The fate of who will become the Congress’s next president – between veteran leaders Mallikarjun Kharge and Shashi Tharoor – is being sealed on Monday with voting going across the country; the results will be out on Wednesday.
While Tharoor’s nomination has generated a lot of interest with the leader proclaiming himself as the face of young Congress, political analysts have been predicting a win for Kharge, the fiery 80-year-old Karnataka MP, who seems to be more in favor with the party high command.
Interim Congress chief Sonia Gandhi along with a host of AICC general secretaries, state in-charges, secretaries and joint secretaries are likely to cast their votes at 24, Akbar Road – the party headquarters in the national capital.
The election is historic since it would be the sixth time in its nearly 137-year-old history that an electoral contest would decide who would take up the mantle of the party’s president.
In the post-Independence era, a person from the Gandhi family has been at the helm of the party for about 40 years in total.
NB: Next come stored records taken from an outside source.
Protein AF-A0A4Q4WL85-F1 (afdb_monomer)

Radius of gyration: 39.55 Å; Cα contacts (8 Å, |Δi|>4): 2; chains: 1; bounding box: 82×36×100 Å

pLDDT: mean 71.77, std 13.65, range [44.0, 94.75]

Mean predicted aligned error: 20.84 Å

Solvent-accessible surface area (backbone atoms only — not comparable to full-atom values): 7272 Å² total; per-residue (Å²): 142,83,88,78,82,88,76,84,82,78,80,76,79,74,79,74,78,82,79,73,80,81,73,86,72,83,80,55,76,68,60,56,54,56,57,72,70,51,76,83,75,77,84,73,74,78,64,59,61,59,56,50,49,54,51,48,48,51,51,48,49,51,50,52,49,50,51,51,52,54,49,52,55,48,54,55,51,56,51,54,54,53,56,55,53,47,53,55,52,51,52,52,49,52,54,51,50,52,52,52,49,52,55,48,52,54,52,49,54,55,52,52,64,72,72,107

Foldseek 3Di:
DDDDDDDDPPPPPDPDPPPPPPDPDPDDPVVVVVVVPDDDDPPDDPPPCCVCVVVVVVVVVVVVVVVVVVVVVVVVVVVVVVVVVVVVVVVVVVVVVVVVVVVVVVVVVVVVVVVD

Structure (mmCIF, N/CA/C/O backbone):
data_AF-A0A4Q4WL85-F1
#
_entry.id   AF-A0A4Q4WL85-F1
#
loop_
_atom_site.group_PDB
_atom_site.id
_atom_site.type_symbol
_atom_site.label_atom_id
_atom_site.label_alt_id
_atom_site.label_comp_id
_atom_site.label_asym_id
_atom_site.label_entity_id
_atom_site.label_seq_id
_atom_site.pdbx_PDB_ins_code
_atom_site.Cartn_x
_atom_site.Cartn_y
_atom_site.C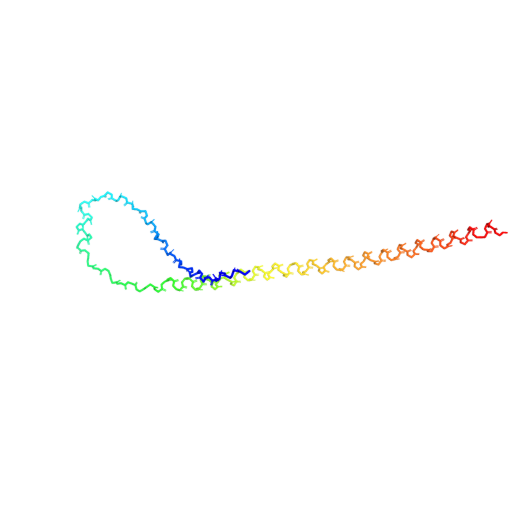artn_z
_atom_site.occupancy
_atom_site.B_iso_or_equiv
_atom_site.auth_seq_id
_atom_site.auth_comp_id
_atom_site.auth_asym_id
_atom_site.auth_atom_id
_atom_site.pdbx_PDB_model_num
ATOM 1 N N . MET A 1 1 ? 44.505 1.563 32.290 1.00 50.38 1 MET A N 1
ATOM 2 C CA . MET A 1 1 ? 45.416 2.269 31.364 1.00 50.38 1 MET A CA 1
ATOM 3 C C . MET A 1 1 ? 45.886 1.295 30.292 1.00 50.38 1 MET A C 1
ATOM 5 O O . MET A 1 1 ? 46.850 0.588 30.532 1.00 50.38 1 MET A O 1
ATOM 9 N N . ALA A 1 2 ? 45.186 1.202 29.159 1.00 44.00 2 ALA A N 1
ATOM 10 C CA . ALA A 1 2 ? 45.730 0.625 27.923 1.00 44.00 2 ALA A CA 1
ATOM 11 C C . ALA A 1 2 ? 44.781 0.947 26.760 1.00 44.00 2 ALA A C 1
ATOM 13 O O . ALA A 1 2 ? 43.824 0.233 26.479 1.00 44.00 2 ALA A O 1
ATOM 14 N N . SER A 1 3 ? 45.042 2.084 26.132 1.00 54.59 3 SER A N 1
ATOM 15 C CA . SER A 1 3 ? 44.503 2.513 24.850 1.00 54.59 3 SER A CA 1
ATOM 16 C C . SER A 1 3 ? 45.053 1.636 23.724 1.00 54.59 3 SER A C 1
ATOM 18 O O . SER A 1 3 ? 46.265 1.461 23.626 1.00 54.59 3 SER A O 1
ATOM 20 N N . ARG A 1 4 ? 44.193 1.138 22.826 1.00 62.75 4 ARG A N 1
ATOM 21 C CA . ARG A 1 4 ? 44.599 0.709 21.476 1.00 62.75 4 ARG A CA 1
ATOM 22 C C . ARG A 1 4 ? 43.528 1.082 20.448 1.00 62.75 4 ARG A C 1
ATOM 24 O O . ARG A 1 4 ? 42.593 0.341 20.195 1.00 62.75 4 ARG A O 1
ATOM 31 N N . ILE A 1 5 ? 43.677 2.314 19.966 1.00 65.00 5 ILE A N 1
ATOM 32 C CA . ILE A 1 5 ? 43.696 2.738 18.557 1.00 65.00 5 ILE A CA 1
ATOM 33 C C . ILE A 1 5 ? 42.735 1.981 17.624 1.00 65.00 5 ILE A C 1
ATOM 35 O O . ILE A 1 5 ? 43.001 0.870 17.176 1.00 65.00 5 ILE A O 1
ATOM 39 N N . LEU A 1 6 ? 41.652 2.676 17.279 1.00 58.12 6 LEU A N 1
ATOM 40 C CA . LEU A 1 6 ? 40.720 2.368 16.203 1.00 58.12 6 LEU A CA 1
ATOM 41 C C . LEU A 1 6 ? 41.426 2.560 14.845 1.00 58.12 6 LEU A C 1
ATOM 43 O O . LEU A 1 6 ? 41.805 3.677 14.495 1.00 58.12 6 LEU A O 1
ATOM 47 N N . SER A 1 7 ? 41.619 1.485 14.083 1.00 58.94 7 SER A N 1
ATOM 48 C CA . SER A 1 7 ? 42.049 1.553 12.678 1.00 58.94 7 SER A CA 1
ATOM 49 C C . SER A 1 7 ? 40.825 1.638 11.755 1.00 58.94 7 SER A C 1
ATOM 51 O O . SER A 1 7 ? 39.852 0.919 11.990 1.00 58.94 7 SER A O 1
ATOM 53 N N . PRO A 1 8 ? 40.841 2.456 10.687 1.00 53.19 8 PRO A N 1
ATOM 54 C CA . PRO A 1 8 ? 39.763 2.464 9.711 1.00 53.19 8 PRO A CA 1
ATOM 55 C C . PRO A 1 8 ? 39.929 1.260 8.777 1.00 53.19 8 PRO A C 1
ATOM 57 O O . PRO A 1 8 ? 40.905 1.156 8.033 1.00 53.19 8 PRO A O 1
ATOM 60 N N . ALA A 1 9 ? 38.971 0.335 8.805 1.00 53.53 9 ALA A N 1
ATOM 61 C CA . ALA A 1 9 ? 38.870 -0.719 7.806 1.00 53.53 9 ALA A CA 1
ATOM 62 C C . ALA A 1 9 ? 38.401 -0.100 6.478 1.00 53.53 9 ALA A C 1
ATOM 64 O O . ALA A 1 9 ? 37.208 0.094 6.244 1.00 53.53 9 ALA A O 1
ATOM 65 N N . ALA A 1 10 ? 39.357 0.234 5.610 1.00 55.34 10 ALA A N 1
ATOM 66 C CA . ALA A 1 10 ? 39.096 0.542 4.213 1.00 55.34 10 ALA A CA 1
ATOM 67 C C . ALA A 1 10 ? 38.480 -0.700 3.549 1.00 55.34 10 ALA A C 1
ATOM 69 O O . ALA A 1 10 ? 39.143 -1.712 3.325 1.00 55.34 10 ALA A O 1
ATOM 70 N N . THR A 1 11 ? 37.182 -0.642 3.268 1.00 60.22 11 THR A N 1
ATOM 71 C CA . THR A 1 11 ? 36.442 -1.691 2.567 1.00 60.22 11 THR A CA 1
ATOM 72 C C . THR A 1 11 ? 36.817 -1.647 1.087 1.00 60.22 11 THR A C 1
ATOM 74 O O . THR A 1 11 ? 36.149 -1.029 0.261 1.00 60.22 11 THR A O 1
ATOM 77 N N . ALA A 1 12 ? 37.915 -2.311 0.732 1.00 53.28 12 ALA A N 1
ATOM 78 C CA . ALA A 1 12 ? 38.209 -2.648 -0.651 1.00 53.28 12 ALA A CA 1
ATOM 79 C C . ALA A 1 12 ? 37.183 -3.695 -1.114 1.00 53.28 12 ALA A C 1
ATOM 81 O O . ALA A 1 12 ? 37.309 -4.887 -0.837 1.00 53.28 12 ALA A O 1
ATOM 82 N N . ARG A 1 13 ? 36.125 -3.247 -1.799 1.00 56.53 13 ARG A N 1
ATOM 83 C CA . ARG A 1 13 ? 35.221 -4.128 -2.547 1.00 56.53 13 ARG A CA 1
ATOM 84 C C . ARG A 1 13 ? 36.025 -4.750 -3.690 1.00 56.53 13 ARG A C 1
ATOM 86 O O . ARG A 1 13 ? 36.173 -4.154 -4.753 1.00 56.53 13 ARG A O 1
ATOM 93 N N . ALA A 1 14 ? 36.565 -5.942 -3.455 1.00 58.25 14 ALA A N 1
ATOM 94 C CA . ALA A 1 14 ? 37.088 -6.787 -4.513 1.00 58.25 14 ALA A CA 1
ATOM 95 C C . ALA A 1 14 ? 35.936 -7.102 -5.479 1.00 58.25 14 ALA A C 1
ATOM 97 O O . ALA A 1 14 ? 34.960 -7.757 -5.113 1.00 58.25 14 ALA A O 1
ATOM 98 N N . LEU A 1 15 ? 36.021 -6.581 -6.702 1.00 61.62 15 LEU A N 1
ATOM 99 C CA . LEU A 1 15 ? 35.149 -6.980 -7.797 1.00 61.62 15 LEU A CA 1
ATOM 100 C C . LEU A 1 15 ? 35.462 -8.446 -8.107 1.00 61.62 15 LEU A C 1
ATOM 102 O O . LEU A 1 15 ? 36.496 -8.755 -8.696 1.00 61.62 15 LEU A O 1
ATOM 106 N N . ALA A 1 16 ? 34.591 -9.350 -7.664 1.00 63.19 16 ALA A N 1
ATOM 107 C CA . ALA A 1 16 ? 34.666 -10.752 -8.041 1.00 63.19 16 ALA A CA 1
ATOM 108 C C . ALA A 1 16 ? 34.589 -10.861 -9.577 1.00 63.19 16 ALA A C 1
ATOM 110 O O . ALA A 1 16 ? 33.696 -10.256 -10.184 1.00 63.19 16 ALA A O 1
ATOM 111 N N . PRO A 1 17 ? 35.491 -11.605 -10.238 1.00 60.09 17 PRO A N 1
ATOM 112 C CA . PRO A 1 17 ? 35.356 -11.847 -11.661 1.00 60.09 17 PRO A CA 1
ATOM 113 C C . PRO A 1 17 ? 34.121 -12.725 -11.889 1.00 60.09 17 PRO A C 1
ATOM 115 O O . PRO A 1 17 ? 34.021 -13.832 -11.366 1.00 60.09 17 PRO A O 1
ATOM 118 N N . VAL A 1 18 ? 33.172 -12.222 -12.684 1.00 65.19 18 VAL A N 1
ATOM 119 C CA . VAL A 1 18 ? 32.073 -13.022 -13.237 1.00 65.19 18 VAL A CA 1
ATOM 120 C C . VAL A 1 18 ? 32.697 -14.183 -14.002 1.00 65.19 18 VAL A C 1
ATOM 122 O O . VAL A 1 18 ? 33.296 -14.002 -15.065 1.00 65.19 18 VAL A O 1
ATOM 125 N N . GLN A 1 19 ? 32.581 -15.375 -13.426 1.00 60.59 19 GLN A N 1
ATOM 126 C CA . GLN A 1 19 ? 33.073 -16.618 -13.990 1.00 60.59 19 GLN A CA 1
ATOM 127 C C . GLN A 1 19 ? 32.222 -16.935 -15.226 1.00 60.59 19 GLN A C 1
ATOM 129 O O . GLN A 1 19 ? 31.127 -17.485 -15.131 1.00 60.59 19 GLN A O 1
ATOM 134 N N . ARG A 1 20 ? 32.686 -16.505 -16.405 1.00 62.06 20 ARG A N 1
ATOM 135 C CA . ARG A 1 20 ? 32.050 -16.860 -17.676 1.00 62.06 20 ARG A CA 1
ATOM 136 C C . ARG A 1 20 ? 32.192 -18.365 -17.846 1.00 62.06 20 ARG A C 1
ATOM 138 O O . ARG A 1 20 ? 33.307 -18.870 -17.956 1.00 62.06 20 ARG A O 1
ATOM 145 N N . SER A 1 21 ? 31.069 -19.071 -17.848 1.00 61.03 21 SER A N 1
ATOM 146 C CA . SER A 1 21 ? 31.010 -20.490 -18.172 1.00 61.03 21 SER A CA 1
ATOM 147 C C . SER A 1 21 ? 31.682 -20.703 -19.530 1.00 61.03 21 SER A C 1
ATOM 149 O O . SER A 1 21 ? 31.197 -20.220 -20.553 1.00 61.03 21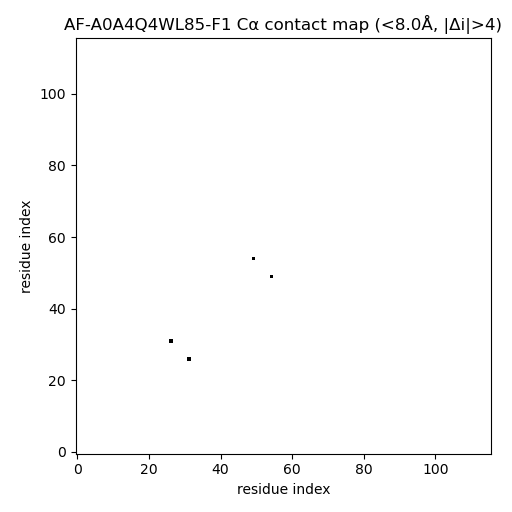 SER A O 1
ATOM 151 N N . SER A 1 22 ? 32.831 -21.379 -19.534 1.00 65.12 22 SER A N 1
ATOM 152 C CA . SER A 1 22 ? 33.495 -21.812 -20.760 1.00 65.12 22 SER A CA 1
ATOM 153 C C . SER A 1 22 ? 32.624 -22.890 -21.395 1.00 65.12 22 SER A C 1
ATOM 155 O O . SER A 1 22 ? 32.671 -24.058 -21.010 1.00 65.12 22 SER A O 1
ATOM 157 N N . ALA A 1 23 ? 31.760 -22.491 -22.325 1.00 64.19 23 ALA A N 1
ATOM 158 C CA . ALA A 1 23 ? 31.105 -23.443 -23.200 1.00 64.19 23 ALA A CA 1
ATOM 159 C C . ALA A 1 23 ? 32.194 -24.070 -24.079 1.00 64.19 23 ALA A C 1
ATOM 161 O O . ALA A 1 23 ? 32.814 -23.384 -24.892 1.00 64.19 23 ALA A O 1
ATOM 162 N N . SER A 1 24 ? 32.443 -25.3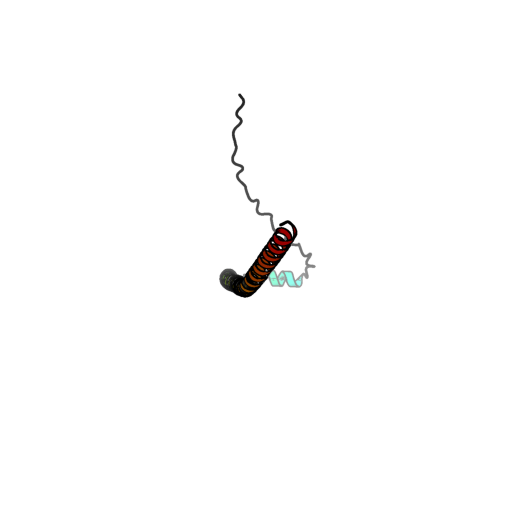69 -23.898 1.00 63.59 24 SER A N 1
ATOM 163 C CA . SER A 1 24 ? 33.305 -26.151 -24.783 1.00 63.59 24 SER A CA 1
ATOM 164 C C . SER A 1 24 ? 32.650 -26.217 -26.165 1.00 63.59 24 SER A C 1
ATOM 166 O O . SER A 1 24 ? 31.806 -27.068 -26.445 1.00 63.59 24 SER A O 1
ATOM 168 N N . ALA A 1 25 ? 32.982 -25.252 -27.020 1.00 64.25 25 ALA A N 1
ATOM 169 C CA . ALA A 1 25 ? 32.547 -25.236 -28.403 1.00 64.25 25 ALA A CA 1
ATOM 170 C C . ALA A 1 25 ? 33.371 -26.272 -29.177 1.00 64.25 25 ALA A C 1
ATOM 172 O O . ALA A 1 25 ? 34.579 -26.118 -29.357 1.00 64.25 25 ALA A O 1
ATOM 173 N N . ARG A 1 26 ? 32.719 -27.340 -29.644 1.00 65.75 26 ARG A N 1
ATOM 174 C CA . ARG A 1 26 ? 33.312 -28.267 -30.615 1.00 65.75 26 ARG A CA 1
ATOM 175 C C . ARG A 1 26 ? 33.607 -27.477 -31.895 1.00 65.75 26 ARG A C 1
ATOM 177 O O . ARG A 1 26 ? 32.687 -27.021 -32.570 1.00 65.75 26 ARG A O 1
ATOM 184 N N . GLY A 1 27 ? 34.886 -27.252 -32.181 1.00 61.38 27 GLY A N 1
ATOM 185 C CA . GLY A 1 27 ? 35.326 -26.433 -33.305 1.00 61.38 27 GLY A CA 1
ATOM 186 C C . GLY A 1 27 ? 35.175 -27.165 -34.636 1.00 61.38 27 GLY A C 1
ATOM 187 O O . GLY A 1 27 ? 35.873 -28.141 -34.893 1.00 61.38 27 GLY A O 1
ATOM 188 N N . PHE A 1 28 ? 34.302 -26.670 -35.511 1.00 66.44 28 PHE A N 1
ATOM 189 C CA . PHE A 1 28 ? 34.317 -27.037 -36.925 1.00 66.44 28 PHE A CA 1
ATOM 190 C C . PHE A 1 28 ? 35.431 -26.246 -37.626 1.00 66.44 28 PHE A C 1
ATOM 192 O O . PHE A 1 28 ? 35.418 -25.013 -37.624 1.00 66.44 28 PHE A O 1
ATOM 199 N N . HIS A 1 29 ? 36.392 -26.940 -38.247 1.00 66.69 29 HIS A N 1
ATOM 200 C CA . HIS A 1 29 ? 37.544 -26.322 -38.927 1.00 66.69 29 HIS A CA 1
ATOM 201 C C . HIS A 1 29 ? 37.148 -25.298 -40.011 1.00 66.69 29 HIS A C 1
ATOM 203 O O . HIS A 1 29 ? 37.884 -24.341 -40.253 1.00 66.69 29 HIS A O 1
ATOM 209 N N . ALA A 1 30 ? 35.972 -25.457 -40.628 1.00 63.28 30 ALA A N 1
ATOM 210 C CA . ALA A 1 30 ? 35.440 -24.508 -41.605 1.00 63.28 30 ALA A CA 1
ATOM 211 C C . ALA A 1 30 ? 35.021 -23.165 -40.970 1.00 63.28 30 ALA A C 1
ATOM 213 O O . ALA A 1 30 ? 35.318 -22.104 -41.520 1.00 63.28 30 ALA A O 1
ATOM 214 N N . SER A 1 31 ? 34.408 -23.186 -39.780 1.00 63.19 31 SER A N 1
ATOM 215 C CA . SER A 1 31 ? 33.941 -21.978 -39.082 1.00 63.19 31 SER A CA 1
ATOM 216 C C . SER A 1 31 ? 35.096 -21.105 -38.582 1.00 63.19 31 SER A C 1
ATOM 218 O O . SER A 1 31 ? 34.989 -19.881 -38.583 1.00 63.19 31 SER A O 1
ATOM 220 N N . ALA A 1 32 ? 36.229 -21.716 -38.212 1.00 61.66 32 ALA A N 1
ATOM 221 C CA . ALA A 1 32 ? 37.425 -20.992 -37.778 1.00 61.66 32 ALA A CA 1
ATOM 222 C C . ALA A 1 32 ? 38.044 -20.147 -38.910 1.00 61.66 32 ALA A C 1
ATOM 224 O O . ALA A 1 32 ? 38.441 -19.005 -38.681 1.00 61.66 32 ALA A O 1
ATOM 225 N N . ARG A 1 33 ? 38.075 -20.670 -40.147 1.00 61.75 33 ARG A N 1
ATOM 226 C CA . ARG A 1 33 ? 38.561 -19.916 -41.319 1.00 61.75 33 ARG A CA 1
ATOM 227 C C . ARG A 1 33 ? 37.616 -18.786 -41.725 1.00 61.75 33 ARG A C 1
ATOM 229 O O . ARG A 1 33 ? 38.096 -17.726 -42.112 1.00 61.75 33 ARG A O 1
ATOM 236 N N . ALA A 1 34 ? 36.304 -18.979 -41.593 1.00 63.41 34 ALA A N 1
ATOM 237 C CA . ALA A 1 34 ? 35.328 -17.922 -41.861 1.00 63.41 34 ALA A CA 1
ATOM 238 C C . ALA A 1 34 ? 35.447 -16.755 -40.863 1.00 63.41 34 ALA A C 1
ATOM 240 O O . ALA A 1 34 ? 35.374 -15.597 -41.265 1.00 63.41 34 ALA A O 1
ATOM 241 N N . LEU A 1 35 ? 35.703 -17.043 -39.579 1.00 62.47 35 LEU A N 1
ATOM 242 C CA . LEU A 1 35 ? 35.946 -16.003 -38.575 1.00 62.47 35 LEU A CA 1
ATOM 243 C C . LEU A 1 35 ? 37.268 -15.259 -38.826 1.00 62.47 35 LEU A C 1
ATOM 245 O O . LEU A 1 35 ? 37.318 -14.039 -38.700 1.00 62.47 35 LEU A O 1
ATOM 249 N N . ALA A 1 36 ? 38.323 -15.979 -39.224 1.00 63.06 36 ALA A N 1
ATOM 250 C CA . ALA A 1 36 ? 39.629 -15.392 -39.534 1.00 63.06 36 ALA A CA 1
ATOM 251 C C . ALA A 1 36 ? 39.610 -14.472 -40.771 1.00 63.06 36 ALA A C 1
ATOM 253 O O . ALA A 1 36 ? 40.428 -13.562 -40.866 1.00 63.06 36 ALA A O 1
ATOM 254 N N . ALA A 1 37 ? 38.673 -14.689 -41.699 1.00 62.66 37 ALA A N 1
ATOM 255 C CA . ALA A 1 37 ? 38.467 -13.848 -42.878 1.00 62.66 37 ALA A CA 1
ATOM 256 C C . ALA A 1 37 ? 37.496 -12.673 -42.635 1.00 62.66 37 ALA A C 1
ATOM 258 O O . ALA A 1 37 ? 37.251 -11.879 -43.544 1.00 62.66 37 ALA A O 1
ATOM 259 N N . SER A 1 38 ? 36.920 -12.551 -41.433 1.00 63.03 38 SER A N 1
ATOM 260 C CA . SER A 1 38 ? 35.985 -11.470 -41.120 1.00 63.03 38 SER A CA 1
ATOM 261 C C . SER A 1 38 ? 36.735 -10.185 -40.751 1.00 63.03 38 SER A C 1
ATOM 263 O O . SER A 1 38 ? 37.483 -10.130 -39.777 1.00 63.03 38 SER A O 1
ATOM 265 N N . SER A 1 39 ? 36.540 -9.134 -41.551 1.00 69.00 39 SER A N 1
ATOM 266 C CA . SER A 1 39 ? 36.943 -7.769 -41.192 1.00 69.00 39 SER A CA 1
ATOM 267 C C . SER A 1 39 ? 36.261 -7.368 -39.872 1.00 69.00 39 SER A C 1
ATOM 269 O O . SER A 1 39 ? 35.073 -7.672 -39.705 1.00 69.00 39 SER A O 1
ATOM 271 N N . PRO A 1 40 ? 36.963 -6.722 -38.917 1.00 68.00 40 PRO A N 1
ATOM 272 C CA . PRO A 1 40 ? 36.390 -6.395 -37.616 1.00 68.00 40 PRO A CA 1
ATOM 273 C C . PRO A 1 40 ? 35.147 -5.515 -37.786 1.00 68.00 40 PRO A C 1
ATOM 275 O O . PRO A 1 40 ? 35.205 -4.439 -38.384 1.00 68.00 40 PRO A O 1
ATOM 278 N N . LEU A 1 41 ? 34.009 -5.974 -37.251 1.00 68.75 41 LEU A N 1
ATOM 279 C CA . LEU A 1 41 ? 32.776 -5.190 -37.258 1.00 68.75 41 LEU A CA 1
ATOM 280 C C . LEU A 1 41 ? 33.024 -3.842 -36.560 1.00 68.75 41 LEU A C 1
ATOM 282 O O . LEU A 1 41 ? 33.626 -3.819 -35.481 1.00 68.75 41 LEU A O 1
ATOM 286 N N . PRO A 1 42 ? 32.550 -2.719 -37.130 1.00 72.38 42 PRO A N 1
ATOM 287 C CA . PRO A 1 42 ? 32.761 -1.405 -36.543 1.00 72.38 42 PRO A CA 1
ATOM 288 C C . PRO A 1 42 ? 32.182 -1.373 -35.128 1.00 72.38 42 PRO A C 1
ATOM 290 O O . PRO A 1 42 ? 31.031 -1.762 -34.909 1.00 72.38 42 PRO A O 1
ATOM 293 N N . ALA A 1 43 ? 32.990 -0.920 -34.166 1.00 70.38 43 ALA A N 1
ATOM 294 C CA . ALA A 1 43 ? 32.630 -0.869 -32.755 1.00 70.38 43 ALA A CA 1
ATOM 295 C C . ALA A 1 43 ? 31.337 -0.059 -32.562 1.00 70.38 43 ALA A C 1
ATOM 297 O O . ALA A 1 43 ? 31.329 1.175 -32.606 1.00 70.38 43 ALA A O 1
ATOM 298 N N . A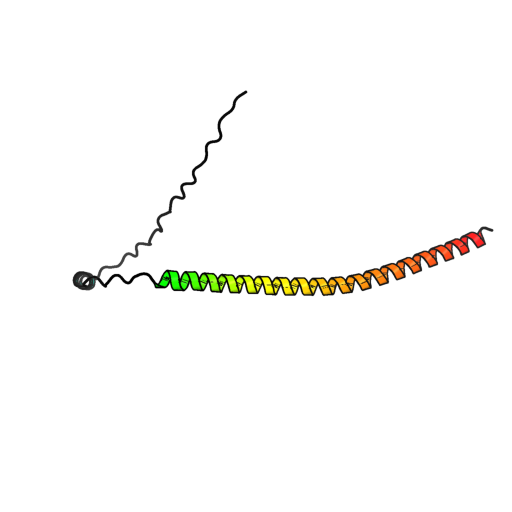RG A 1 44 ? 30.209 -0.755 -32.368 1.00 66.62 44 ARG A N 1
ATOM 299 C CA . ARG A 1 44 ? 28.925 -0.110 -32.091 1.00 66.62 44 ARG A CA 1
ATOM 300 C C . ARG A 1 44 ? 28.986 0.474 -30.687 1.00 66.62 44 ARG A C 1
ATOM 302 O O . ARG A 1 44 ? 29.086 -0.257 -29.704 1.00 66.62 44 ARG A O 1
ATOM 309 N N . LYS A 1 45 ? 28.936 1.804 -30.601 1.00 65.94 45 LYS A N 1
ATOM 310 C CA . LYS A 1 45 ? 28.905 2.533 -29.328 1.00 65.94 45 LYS A CA 1
ATOM 311 C C . LYS A 1 45 ? 27.732 2.002 -28.486 1.00 65.94 45 LYS A C 1
ATOM 313 O O . LYS A 1 45 ? 26.625 1.911 -29.024 1.00 65.94 45 LYS A O 1
ATOM 318 N N . PRO A 1 46 ? 27.931 1.656 -27.200 1.00 65.06 46 PRO A N 1
ATOM 319 C CA . PRO A 1 46 ? 26.911 1.046 -26.345 1.00 65.06 46 PRO A CA 1
ATOM 320 C C . PRO A 1 46 ? 25.871 2.082 -25.891 1.00 65.06 46 PRO A C 1
ATOM 322 O O . PRO A 1 46 ? 25.694 2.358 -24.710 1.00 65.06 46 PRO A O 1
ATOM 325 N N . VAL A 1 47 ? 25.155 2.674 -26.845 1.00 62.56 47 VAL A N 1
ATOM 326 C CA . VAL A 1 47 ? 24.112 3.672 -26.584 1.00 62.56 47 VAL A CA 1
ATOM 327 C C . VAL A 1 47 ? 22.820 3.038 -26.059 1.00 62.56 47 VAL A C 1
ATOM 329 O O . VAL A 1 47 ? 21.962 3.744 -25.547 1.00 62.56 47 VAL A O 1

After Independence, with Sitaramayya assuming office as AICC chief in 1948, the party has been led by 17 people so far, of which five have been presidents from the Gandhi family.
Then in 1950 came the Congress’ first election post-Independence for the post of party president when Purshotttam Das Tandon and Acharya Kripalani faced off for the top post. Surprisingly, Tandon, seen as a Sardar Vallabhbhai Patel loyalist, had won the contest trumping the then PM Jawaharlal Nehru’s choice.
Congress party is the only political party to hold elections for its president. This is a historic day. Rahul Gandhi will cast his vote in Ballari during Bharat Jodo Yatra. Party’s interim president Sonia Gandhi is expected to cast her vote around 11am: Congress MP Jairam Ramesh.
In 1977, following the resignation of Dev Kant Barooah as party president in the wake of the defeat in the Lok Sabha polls, K Brahmananda Reddy became AICC chief after defeating Siddhartha Shankar Ray and Karan Singh in the party’s polls.
The next election for the post of president was held 20 years later in 1997 when Sitaram Kesri squared off in a triangular contest with Sharad Pawar and Rajesh Pilot. Except for Maharashtra and parts of Uttar Pradesh, all state Congress units had backed Kesari. He had posted a landslide victory getting 6,224 delegates’ votes against Pawar’s 882 and Pilot’s 354.
The third Presidential electoral contest came in 2000 and this was the only time a Gandhi family member was challenged in the elections with Jitendra Prasada taking on Sonia Gandhi.
Jairam Ramesh said he has always believed in the Congress model of evolving a consensus for such positions, noting that the most famous practitioner of this approach in the post-Nehruvian era was K Kamaraj. While Ramesh said that the elections were of less institutional importance than the Bharat Jodo Yatra which the party had undertaken last month, the leader stressed that it is significant that the elections are taking place at all.